A Classificação Internacional de Doenças da Organização Mundial de Saúde define pedofilia como uma "preferência sexual por crianças, quer se trate de meninos, meninas ou de crianças de um ou do outro sexo, geralmente pré-púberes ou não" (CID 10, 2013)[v].
Assim, é estranho ao mundo jurídico o termo aqui debatido, pois “a pedofilia não está vinculada a uma definição legal, mas a uma definição clínica” (LANDINI, 2004, p.322). Ela flutua em uma linha tênue entre os institutos da Medicina Legal e da Psiquiatria, ora considerada como parafilia, ora como perversão.
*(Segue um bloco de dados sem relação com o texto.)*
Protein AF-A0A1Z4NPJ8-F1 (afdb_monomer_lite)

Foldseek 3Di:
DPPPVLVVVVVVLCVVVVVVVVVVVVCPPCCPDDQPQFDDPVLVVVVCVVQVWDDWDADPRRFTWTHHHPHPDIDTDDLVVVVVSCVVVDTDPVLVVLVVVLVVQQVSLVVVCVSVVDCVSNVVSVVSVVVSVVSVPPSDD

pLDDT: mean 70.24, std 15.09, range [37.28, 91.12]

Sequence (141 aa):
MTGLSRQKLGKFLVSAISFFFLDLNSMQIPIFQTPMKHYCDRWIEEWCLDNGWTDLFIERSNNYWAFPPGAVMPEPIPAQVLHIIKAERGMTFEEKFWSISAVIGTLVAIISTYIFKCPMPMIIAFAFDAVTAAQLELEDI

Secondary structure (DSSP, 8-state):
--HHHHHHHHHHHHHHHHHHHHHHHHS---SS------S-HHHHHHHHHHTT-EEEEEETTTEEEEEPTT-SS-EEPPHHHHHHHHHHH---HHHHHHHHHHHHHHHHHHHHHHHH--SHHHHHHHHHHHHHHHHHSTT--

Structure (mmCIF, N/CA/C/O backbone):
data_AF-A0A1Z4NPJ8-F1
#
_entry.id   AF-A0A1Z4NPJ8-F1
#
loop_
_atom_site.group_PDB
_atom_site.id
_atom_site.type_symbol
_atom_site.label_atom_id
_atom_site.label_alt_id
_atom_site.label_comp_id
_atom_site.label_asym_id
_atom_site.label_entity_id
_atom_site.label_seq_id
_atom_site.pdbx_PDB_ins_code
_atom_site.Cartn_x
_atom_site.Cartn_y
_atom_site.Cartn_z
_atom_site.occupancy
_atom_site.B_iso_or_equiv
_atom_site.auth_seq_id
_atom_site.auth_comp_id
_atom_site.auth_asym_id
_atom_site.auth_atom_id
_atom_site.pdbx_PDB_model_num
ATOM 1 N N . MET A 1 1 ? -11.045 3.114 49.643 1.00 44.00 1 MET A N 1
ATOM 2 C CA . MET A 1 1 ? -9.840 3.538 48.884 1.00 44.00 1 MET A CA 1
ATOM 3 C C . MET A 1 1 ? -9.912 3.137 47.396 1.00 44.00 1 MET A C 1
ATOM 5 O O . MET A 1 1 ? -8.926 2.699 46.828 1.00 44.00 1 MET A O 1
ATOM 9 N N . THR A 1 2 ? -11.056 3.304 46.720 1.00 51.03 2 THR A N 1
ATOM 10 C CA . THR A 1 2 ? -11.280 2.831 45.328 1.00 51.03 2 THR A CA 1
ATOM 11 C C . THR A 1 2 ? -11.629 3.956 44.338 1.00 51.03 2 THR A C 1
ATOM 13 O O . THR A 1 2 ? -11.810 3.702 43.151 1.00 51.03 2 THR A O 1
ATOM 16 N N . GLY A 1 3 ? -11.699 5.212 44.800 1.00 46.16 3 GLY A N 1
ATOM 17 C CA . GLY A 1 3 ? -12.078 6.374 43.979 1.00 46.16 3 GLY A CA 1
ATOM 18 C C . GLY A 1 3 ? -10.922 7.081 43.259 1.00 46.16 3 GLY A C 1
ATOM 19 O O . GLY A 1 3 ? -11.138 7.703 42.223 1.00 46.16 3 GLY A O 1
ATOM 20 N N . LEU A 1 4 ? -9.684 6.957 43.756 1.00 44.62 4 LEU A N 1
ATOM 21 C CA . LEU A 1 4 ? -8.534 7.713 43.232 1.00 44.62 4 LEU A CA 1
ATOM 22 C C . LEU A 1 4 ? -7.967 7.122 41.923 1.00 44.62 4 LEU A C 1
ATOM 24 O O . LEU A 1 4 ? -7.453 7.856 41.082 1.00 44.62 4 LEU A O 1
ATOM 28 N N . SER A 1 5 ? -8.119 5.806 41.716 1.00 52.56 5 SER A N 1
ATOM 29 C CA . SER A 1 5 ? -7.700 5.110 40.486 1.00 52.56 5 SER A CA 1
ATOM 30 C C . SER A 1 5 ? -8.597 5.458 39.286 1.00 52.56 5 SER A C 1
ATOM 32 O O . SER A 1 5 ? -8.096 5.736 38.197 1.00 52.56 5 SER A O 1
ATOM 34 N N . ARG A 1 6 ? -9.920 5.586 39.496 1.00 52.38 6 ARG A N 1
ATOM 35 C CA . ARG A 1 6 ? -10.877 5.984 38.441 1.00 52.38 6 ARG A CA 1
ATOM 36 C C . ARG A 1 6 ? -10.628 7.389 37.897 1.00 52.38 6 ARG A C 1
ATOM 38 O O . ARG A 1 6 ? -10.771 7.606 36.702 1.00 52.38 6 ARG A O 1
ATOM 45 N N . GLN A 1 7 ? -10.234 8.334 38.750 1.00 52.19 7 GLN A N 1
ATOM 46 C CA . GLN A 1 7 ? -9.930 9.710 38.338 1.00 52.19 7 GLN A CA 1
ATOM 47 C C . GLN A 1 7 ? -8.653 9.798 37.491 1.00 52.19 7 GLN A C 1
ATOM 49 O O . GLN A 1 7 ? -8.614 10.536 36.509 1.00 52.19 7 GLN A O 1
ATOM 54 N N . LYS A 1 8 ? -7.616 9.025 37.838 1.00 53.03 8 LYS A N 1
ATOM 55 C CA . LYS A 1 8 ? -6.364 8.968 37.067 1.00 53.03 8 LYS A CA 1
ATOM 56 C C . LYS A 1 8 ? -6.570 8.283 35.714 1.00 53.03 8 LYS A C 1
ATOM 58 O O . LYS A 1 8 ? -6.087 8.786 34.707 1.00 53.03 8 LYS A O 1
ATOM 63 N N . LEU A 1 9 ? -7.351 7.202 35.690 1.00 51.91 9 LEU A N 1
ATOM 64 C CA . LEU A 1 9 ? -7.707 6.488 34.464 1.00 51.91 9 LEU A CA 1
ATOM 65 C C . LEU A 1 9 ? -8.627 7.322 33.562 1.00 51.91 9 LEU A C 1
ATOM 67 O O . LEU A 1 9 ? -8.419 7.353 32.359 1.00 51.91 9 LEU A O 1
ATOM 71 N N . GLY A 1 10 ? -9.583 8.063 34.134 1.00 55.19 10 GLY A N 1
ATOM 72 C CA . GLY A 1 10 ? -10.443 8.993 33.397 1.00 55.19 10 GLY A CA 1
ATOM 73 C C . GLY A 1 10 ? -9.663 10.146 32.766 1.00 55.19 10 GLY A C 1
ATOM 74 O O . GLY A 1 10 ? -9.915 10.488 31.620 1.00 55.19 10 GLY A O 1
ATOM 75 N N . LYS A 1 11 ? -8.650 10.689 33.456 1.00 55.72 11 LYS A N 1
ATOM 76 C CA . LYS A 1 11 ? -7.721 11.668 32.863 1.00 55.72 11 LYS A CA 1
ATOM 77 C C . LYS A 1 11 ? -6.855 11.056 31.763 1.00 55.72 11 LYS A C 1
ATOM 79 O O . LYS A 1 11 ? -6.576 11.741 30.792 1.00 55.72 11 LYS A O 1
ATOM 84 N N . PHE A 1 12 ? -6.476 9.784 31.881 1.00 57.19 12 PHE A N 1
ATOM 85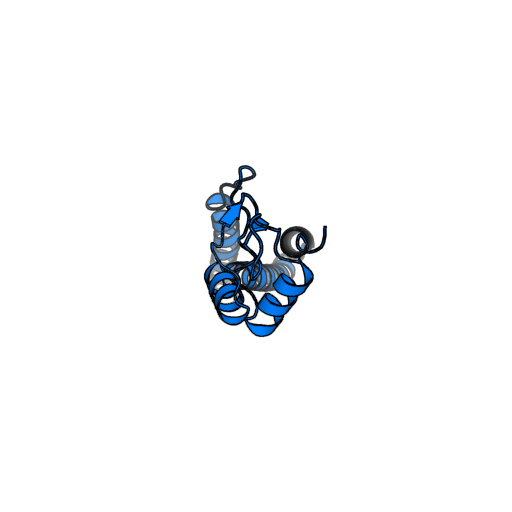 C CA . PHE A 1 12 ? -5.728 9.069 30.845 1.00 57.19 12 PHE A CA 1
ATOM 86 C C . PHE A 1 12 ? -6.593 8.768 29.616 1.00 57.19 12 PHE A C 1
ATOM 88 O O . PHE A 1 12 ? -6.129 8.923 28.499 1.00 57.19 12 PHE A O 1
ATOM 95 N N . LEU A 1 13 ? -7.866 8.414 29.811 1.00 54.06 13 LEU A N 1
ATOM 96 C CA . LEU A 1 13 ? -8.832 8.176 28.738 1.00 54.06 13 LEU A CA 1
ATOM 97 C C . LEU A 1 13 ? -9.266 9.465 28.057 1.00 54.06 13 LEU A C 1
ATOM 99 O O . LEU A 1 13 ? -9.325 9.498 26.842 1.00 54.06 13 LEU A O 1
ATOM 103 N N . VAL A 1 14 ? -9.505 10.537 28.814 1.00 59.09 14 VAL A N 1
ATOM 104 C CA . VAL A 1 14 ? -9.710 11.871 28.238 1.00 59.09 14 VAL A CA 1
ATOM 105 C C . VAL A 1 14 ? -8.441 12.322 27.530 1.00 59.09 14 VAL A C 1
ATOM 107 O O . VAL A 1 14 ? -8.551 12.865 26.452 1.00 59.09 14 VAL A O 1
ATOM 110 N N . SER A 1 15 ? -7.244 12.041 28.050 1.00 53.31 15 SER A N 1
ATOM 111 C CA . SER A 1 15 ? -6.000 12.348 27.339 1.00 53.31 15 SER A CA 1
ATOM 112 C C . SER A 1 15 ? -5.794 11.481 26.102 1.00 53.31 15 SER A C 1
ATOM 114 O O . SER A 1 15 ? -5.224 11.991 25.159 1.00 53.31 15 SER A O 1
ATOM 116 N N . ALA A 1 16 ? -6.236 10.221 26.077 1.00 55.78 16 ALA A N 1
ATOM 117 C CA . ALA A 1 16 ? -6.115 9.317 24.931 1.00 55.78 16 ALA A CA 1
ATOM 118 C C . ALA A 1 16 ? -7.176 9.611 23.868 1.00 55.78 16 ALA A C 1
ATOM 120 O O . ALA A 1 16 ? -6.854 9.640 22.692 1.00 55.78 16 ALA A O 1
ATOM 121 N N . ILE A 1 17 ? -8.410 9.914 24.280 1.00 59.59 17 ILE A N 1
ATOM 122 C CA . ILE A 1 17 ? -9.469 10.440 23.415 1.00 59.59 17 ILE A CA 1
ATOM 123 C C . ILE A 1 17 ? -9.048 11.803 22.896 1.00 59.59 17 ILE A C 1
ATOM 125 O O . ILE A 1 17 ? -9.166 12.010 21.707 1.00 59.59 17 ILE A O 1
ATOM 129 N N . SER A 1 18 ? -8.512 12.697 23.732 1.00 54.12 18 SER A N 1
ATOM 130 C CA . SER A 1 18 ? -7.949 13.976 23.298 1.00 54.12 18 SER A CA 1
ATOM 131 C C . SER A 1 18 ? -6.697 13.795 22.466 1.00 54.12 18 SER A C 1
ATOM 133 O O . SER A 1 18 ? -6.475 14.650 21.642 1.00 54.12 18 SER A O 1
ATOM 135 N N . PHE A 1 19 ? -5.900 12.735 22.627 1.00 54.03 19 PHE A N 1
ATOM 136 C CA . PHE A 1 19 ? -4.785 12.426 21.728 1.00 54.03 19 PHE A CA 1
ATOM 137 C C . PHE A 1 19 ? -5.314 11.930 20.388 1.00 54.03 19 PHE A C 1
ATOM 139 O O . PHE A 1 19 ? -4.790 12.353 19.383 1.00 54.03 19 PHE A O 1
ATOM 146 N N . PHE A 1 20 ? -6.395 11.144 20.366 1.00 54.44 20 PHE A N 1
ATOM 147 C CA . PHE A 1 20 ? -7.124 10.750 19.156 1.00 54.44 20 PHE A CA 1
ATOM 148 C C . PHE A 1 20 ? -7.837 11.949 18.505 1.00 54.44 20 PHE A C 1
ATOM 150 O O . PHE A 1 20 ? -7.895 12.050 17.291 1.00 54.44 20 PHE A O 1
ATOM 157 N N . PHE A 1 21 ? -8.353 12.884 19.314 1.00 46.94 21 PHE A N 1
ATOM 158 C CA . PHE A 1 21 ? -9.003 14.134 18.902 1.00 46.94 21 PHE A CA 1
ATOM 159 C C . PHE A 1 21 ? -7.989 15.208 18.497 1.00 46.94 21 PHE A C 1
ATOM 161 O O . PHE A 1 21 ? -8.321 16.084 17.706 1.00 46.94 21 PHE A O 1
ATOM 168 N N . LEU A 1 22 ? -6.781 15.171 19.068 1.00 44.59 22 LEU A N 1
ATOM 169 C CA . LEU A 1 22 ? -5.618 15.944 18.653 1.00 44.59 22 LEU A CA 1
ATOM 170 C C . LEU A 1 22 ? -5.027 15.321 17.409 1.00 44.59 22 LEU A C 1
ATOM 172 O O . LEU A 1 22 ? -4.691 16.103 16.550 1.00 44.59 22 LEU A O 1
ATOM 176 N N . ASP A 1 23 ? -5.005 13.997 17.251 1.00 45.50 23 ASP A N 1
ATOM 177 C CA . ASP A 1 23 ? -4.711 13.338 15.978 1.00 45.50 23 ASP A CA 1
ATOM 178 C C . ASP A 1 23 ? -5.727 13.811 14.941 1.00 45.50 23 ASP A C 1
ATOM 180 O O . ASP A 1 23 ? -5.323 14.305 13.912 1.00 45.50 23 ASP A O 1
ATOM 184 N N . LEU A 1 24 ? -7.025 13.854 15.271 1.00 44.44 24 LEU A N 1
ATOM 185 C CA . LEU A 1 24 ? -8.109 14.432 14.455 1.00 44.44 24 LEU A CA 1
ATOM 186 C C . LEU A 1 24 ? -8.058 15.965 14.262 1.00 44.44 24 LEU A C 1
ATOM 188 O O . LEU A 1 24 ? -8.724 16.458 13.361 1.00 44.44 24 LEU A O 1
ATOM 192 N N . ASN A 1 25 ? -7.334 16.734 15.089 1.00 41.09 25 ASN A N 1
ATOM 193 C CA . ASN A 1 25 ? -7.172 18.196 14.933 1.00 41.09 25 ASN A CA 1
ATOM 194 C C . ASN A 1 25 ? -5.816 18.584 14.318 1.00 41.09 25 ASN A C 1
ATOM 196 O O . ASN A 1 25 ? -5.717 19.629 13.684 1.00 41.09 25 ASN A O 1
ATOM 200 N N . SER A 1 26 ? -4.772 17.769 14.485 1.00 40.66 26 SER A N 1
ATOM 201 C CA . SER A 1 26 ? -3.510 17.836 13.740 1.00 40.66 26 SER A CA 1
ATOM 202 C C . SER A 1 26 ? -3.658 17.196 12.366 1.00 40.66 26 SER A C 1
ATOM 204 O O . SER A 1 26 ? -3.011 17.621 11.415 1.00 40.66 26 SER A O 1
ATOM 206 N N . MET A 1 27 ? -4.599 16.263 12.232 1.00 42.34 27 MET A N 1
ATOM 207 C CA . MET A 1 27 ? -5.322 15.927 11.015 1.00 42.34 27 MET A CA 1
ATOM 208 C C . MET A 1 27 ? -6.317 17.056 10.768 1.00 42.34 27 MET A C 1
ATOM 210 O O . MET A 1 27 ? -7.532 16.891 10.764 1.00 42.34 27 MET A O 1
ATOM 214 N N . GLN A 1 28 ? -5.766 18.240 10.510 1.00 39.28 28 GLN A N 1
ATOM 215 C CA . GLN A 1 28 ? -6.287 19.090 9.462 1.00 39.28 28 GLN A CA 1
ATOM 216 C C . GLN A 1 28 ? -6.589 18.145 8.305 1.00 39.28 28 GLN A C 1
ATOM 218 O O . GLN A 1 28 ? -5.654 17.760 7.617 1.00 39.28 28 GLN A O 1
ATOM 223 N N . ILE A 1 29 ? -7.828 17.654 8.188 1.00 44.31 29 ILE A N 1
ATOM 224 C CA . ILE A 1 29 ? -8.201 16.696 7.157 1.00 44.31 29 ILE A CA 1
ATOM 225 C C . ILE A 1 29 ? -7.799 17.397 5.866 1.00 44.31 29 ILE A C 1
ATOM 227 O O . ILE A 1 29 ? -8.450 18.383 5.494 1.00 44.31 29 ILE A O 1
ATOM 231 N N . PRO A 1 30 ? -6.735 16.958 5.171 1.00 37.28 30 PRO A N 1
ATOM 232 C CA . PRO A 1 30 ? -6.502 17.407 3.833 1.00 37.28 30 PRO A CA 1
ATOM 233 C C . PRO A 1 30 ? -7.492 16.572 3.027 1.00 37.28 30 PRO A C 1
ATOM 235 O O . PRO A 1 30 ? -7.135 15.651 2.308 1.00 37.28 30 PRO A O 1
ATOM 238 N N . ILE A 1 31 ? -8.770 16.962 3.099 1.00 42.47 31 ILE A N 1
ATOM 239 C CA . ILE A 1 31 ? -9.710 16.765 1.990 1.00 42.47 31 ILE A CA 1
ATOM 240 C C . ILE A 1 31 ? -9.083 17.398 0.721 1.00 42.47 31 ILE A C 1
ATOM 242 O O . ILE A 1 31 ? -9.444 17.075 -0.403 1.00 42.47 31 ILE A O 1
ATOM 246 N N . PHE A 1 32 ? -8.055 18.239 0.900 1.00 41.12 32 PHE A N 1
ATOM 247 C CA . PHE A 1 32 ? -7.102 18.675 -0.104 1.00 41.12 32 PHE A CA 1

Então, pessoas diagnosticadas como pedófilas necessitam de tratamento e acompanhamento caso a caso. Muitas vezes, pessoas que usam da rede mundial de computadores para distribuição e venda de fotos e vídeos de crianças sendo abusadas sexualmente não são pedófilos. Ora, “Uma pessoa pode produzir, vender ou trocar pornografia infantil, até mesmo fazer sexo com uma criança em situação de prostituição nas ruas, sem que seja necessariamente um pedófilo” (LANDINI, 2004, 323).
É que a mídia, nos seus diversos formatos, fazem um estardalhaço com as informações que possuem, colocando doentes e aproveitadores em um mesmo balaio, não se preocupando em conceituar o pedófilo como doente, e sim como criminoso que tem que ser punido e não tratado. É interessante frisar que a pornografia infantil é perseguida pelos dispositivos do Estatuto da Criança e do Adolescente, tornando-se crime apenas com uma única conduta delitiva. Já a pedofilia necessita de uma reiteração das atitudes (CASTRO; BULAWISKI, 2011).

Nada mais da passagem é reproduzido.